Low CD4 Cell Count Elevates Cancer Risk in Patients With HIV

Having a more compromised immune system is the biggest risk factor for both AIDS-defining and non-AIDS-defining cancers in HIV patients, a new study by French researchers finds.

Noting that "the relative roles of immunodeficiency, HIV viral load and cART [combination antiretroviral therapy] in the onset of individual cancer have rarely been examined," a team led by Dr. Dominique Costagliola of INSERM and Universite Pierre et Marie Curie in Paris examined the effect of these factors on the risk of specific cancers in HIV-1 patients.

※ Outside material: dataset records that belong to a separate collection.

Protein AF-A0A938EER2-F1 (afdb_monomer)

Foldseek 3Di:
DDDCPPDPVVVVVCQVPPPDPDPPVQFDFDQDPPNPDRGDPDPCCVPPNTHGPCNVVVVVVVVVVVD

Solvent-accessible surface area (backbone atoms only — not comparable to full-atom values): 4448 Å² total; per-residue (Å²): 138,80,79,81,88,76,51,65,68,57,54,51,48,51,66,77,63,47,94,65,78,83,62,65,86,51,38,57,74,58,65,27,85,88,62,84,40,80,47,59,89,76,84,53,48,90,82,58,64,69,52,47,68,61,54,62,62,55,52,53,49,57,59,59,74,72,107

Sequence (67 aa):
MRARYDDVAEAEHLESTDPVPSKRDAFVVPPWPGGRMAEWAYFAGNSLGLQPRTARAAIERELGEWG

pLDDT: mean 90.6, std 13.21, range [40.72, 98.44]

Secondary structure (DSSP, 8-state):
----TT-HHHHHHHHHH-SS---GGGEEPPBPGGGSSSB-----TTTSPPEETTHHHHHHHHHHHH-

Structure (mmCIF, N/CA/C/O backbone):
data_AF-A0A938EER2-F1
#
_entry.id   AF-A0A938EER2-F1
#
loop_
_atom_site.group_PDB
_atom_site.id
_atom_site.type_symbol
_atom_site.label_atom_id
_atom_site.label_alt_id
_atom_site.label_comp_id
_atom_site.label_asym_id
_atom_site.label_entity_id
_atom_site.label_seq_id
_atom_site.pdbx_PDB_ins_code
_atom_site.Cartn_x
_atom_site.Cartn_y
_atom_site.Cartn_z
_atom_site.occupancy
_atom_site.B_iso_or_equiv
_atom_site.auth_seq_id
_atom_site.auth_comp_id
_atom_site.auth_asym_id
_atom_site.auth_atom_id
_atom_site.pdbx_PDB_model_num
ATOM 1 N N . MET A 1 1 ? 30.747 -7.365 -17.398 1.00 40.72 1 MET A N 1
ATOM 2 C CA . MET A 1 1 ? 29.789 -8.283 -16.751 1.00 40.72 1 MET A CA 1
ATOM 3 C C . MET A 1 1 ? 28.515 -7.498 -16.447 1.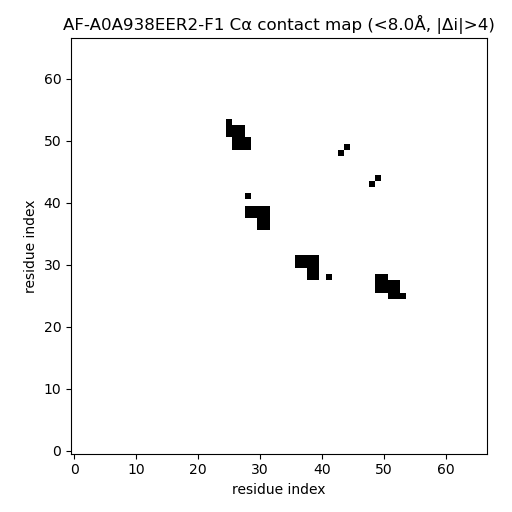00 40.72 1 MET A C 1
ATOM 5 O O . MET A 1 1 ? 28.425 -6.877 -15.401 1.00 40.72 1 MET A O 1
ATOM 9 N N . ARG A 1 2 ? 27.585 -7.407 -17.408 1.00 45.69 2 ARG A N 1
ATOM 10 C CA . ARG A 1 2 ? 26.251 -6.821 -17.195 1.00 45.69 2 ARG A CA 1
ATOM 11 C C . ARG A 1 2 ? 25.339 -8.004 -16.882 1.00 45.69 2 ARG A C 1
ATOM 13 O O . ARG A 1 2 ? 25.098 -8.813 -17.774 1.00 45.69 2 ARG A O 1
ATOM 20 N N . ALA A 1 3 ? 24.950 -8.171 -15.622 1.00 48.19 3 ALA A N 1
ATOM 21 C CA . ALA A 1 3 ? 23.871 -9.098 -15.304 1.00 48.19 3 ALA A CA 1
ATOM 22 C C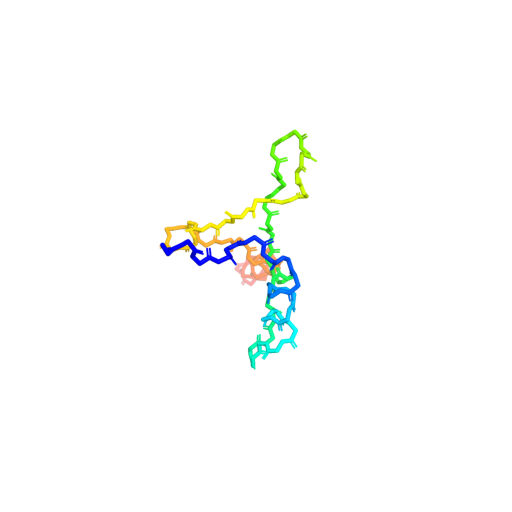 . ALA A 1 3 ? 22.615 -8.637 -16.060 1.00 48.19 3 ALA A C 1
ATOM 24 O O . ALA A 1 3 ? 22.399 -7.435 -16.238 1.00 48.19 3 ALA A O 1
ATOM 25 N N . ARG A 1 4 ? 21.872 -9.600 -16.602 1.00 55.78 4 ARG A N 1
ATOM 26 C CA . ARG A 1 4 ? 20.705 -9.389 -17.457 1.00 55.78 4 ARG A CA 1
ATOM 27 C C . ARG A 1 4 ? 19.528 -8.955 -16.577 1.00 55.78 4 ARG A C 1
ATOM 29 O O . ARG A 1 4 ? 18.719 -9.779 -16.206 1.00 55.78 4 ARG A O 1
ATOM 36 N N . TYR A 1 5 ? 19.453 -7.675 -16.227 1.00 54.28 5 TYR A N 1
ATOM 37 C CA . TYR A 1 5 ? 18.345 -7.111 -15.438 1.00 54.28 5 TYR A CA 1
ATOM 38 C C . TYR A 1 5 ? 17.066 -6.847 -16.266 1.00 54.28 5 TYR A C 1
ATOM 40 O O . TYR A 1 5 ? 16.170 -6.158 -15.791 1.00 54.28 5 TYR A O 1
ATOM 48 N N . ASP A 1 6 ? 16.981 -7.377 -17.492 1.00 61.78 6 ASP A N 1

Using data from the French Hospital Database on HIV cohort from 1998 to 2006, the researchers investigated the incidence of AIDS-defining cancers (Kaposi's sarcoma, non-Hodgkin's lymphoma and cervical cancer) and non-AIDS-defining cancers (Hodgkin's lymphoma, lung cancer, liver cancer, and anal cancer) in 52,278 patients with more than 250,000 person-years of follow-up.

The median baseline CD4 count was 325 cells per microliter, and median viral load was 4.18 log-10 copies per mL; 73 percent of subjects took cART for the total follow-up period. Each type of malignancy was analyzed separately, using Poisson regression to test 78 models.

"Current CD4 cell count was the only factor predictive of Hodgkin's lymphoma, lung cancer and liver cancer," the team reported, "whereas current CD4 cell count, current viral load and absence of cART were risk factors for Kaposi's sarcoma and non-Hodgkin lymphoma." Cervical cancer was associated with current CD4 cell count and absence of cART, while the risk of anal cancer increased with cumulative duration of CD4 counts less than 200 cells per microliter and with the cumulative duration of viral load more than 5 log-10 copies per mL.

"cART would be most beneficial if it restores or maintains CD4 counts above 500 cells per [microliter], thereby indicating an earlier diagnosis of HIV infection and an earlier treatment initiation," the team concluded. "Cancer-specific programs need to be assessed in patients with HIV."

The study, "Effect of Immunodeficiency, HIV Viral Load, and Antiretroviral Therapy on the Risk of Individual Malignancies (FHDH-ANRS C04): a Prospective Cohort Study," was published online ahead of print in the Lancet Oncology (2009;doi:10.1016/S1470-2045(09)70282-7).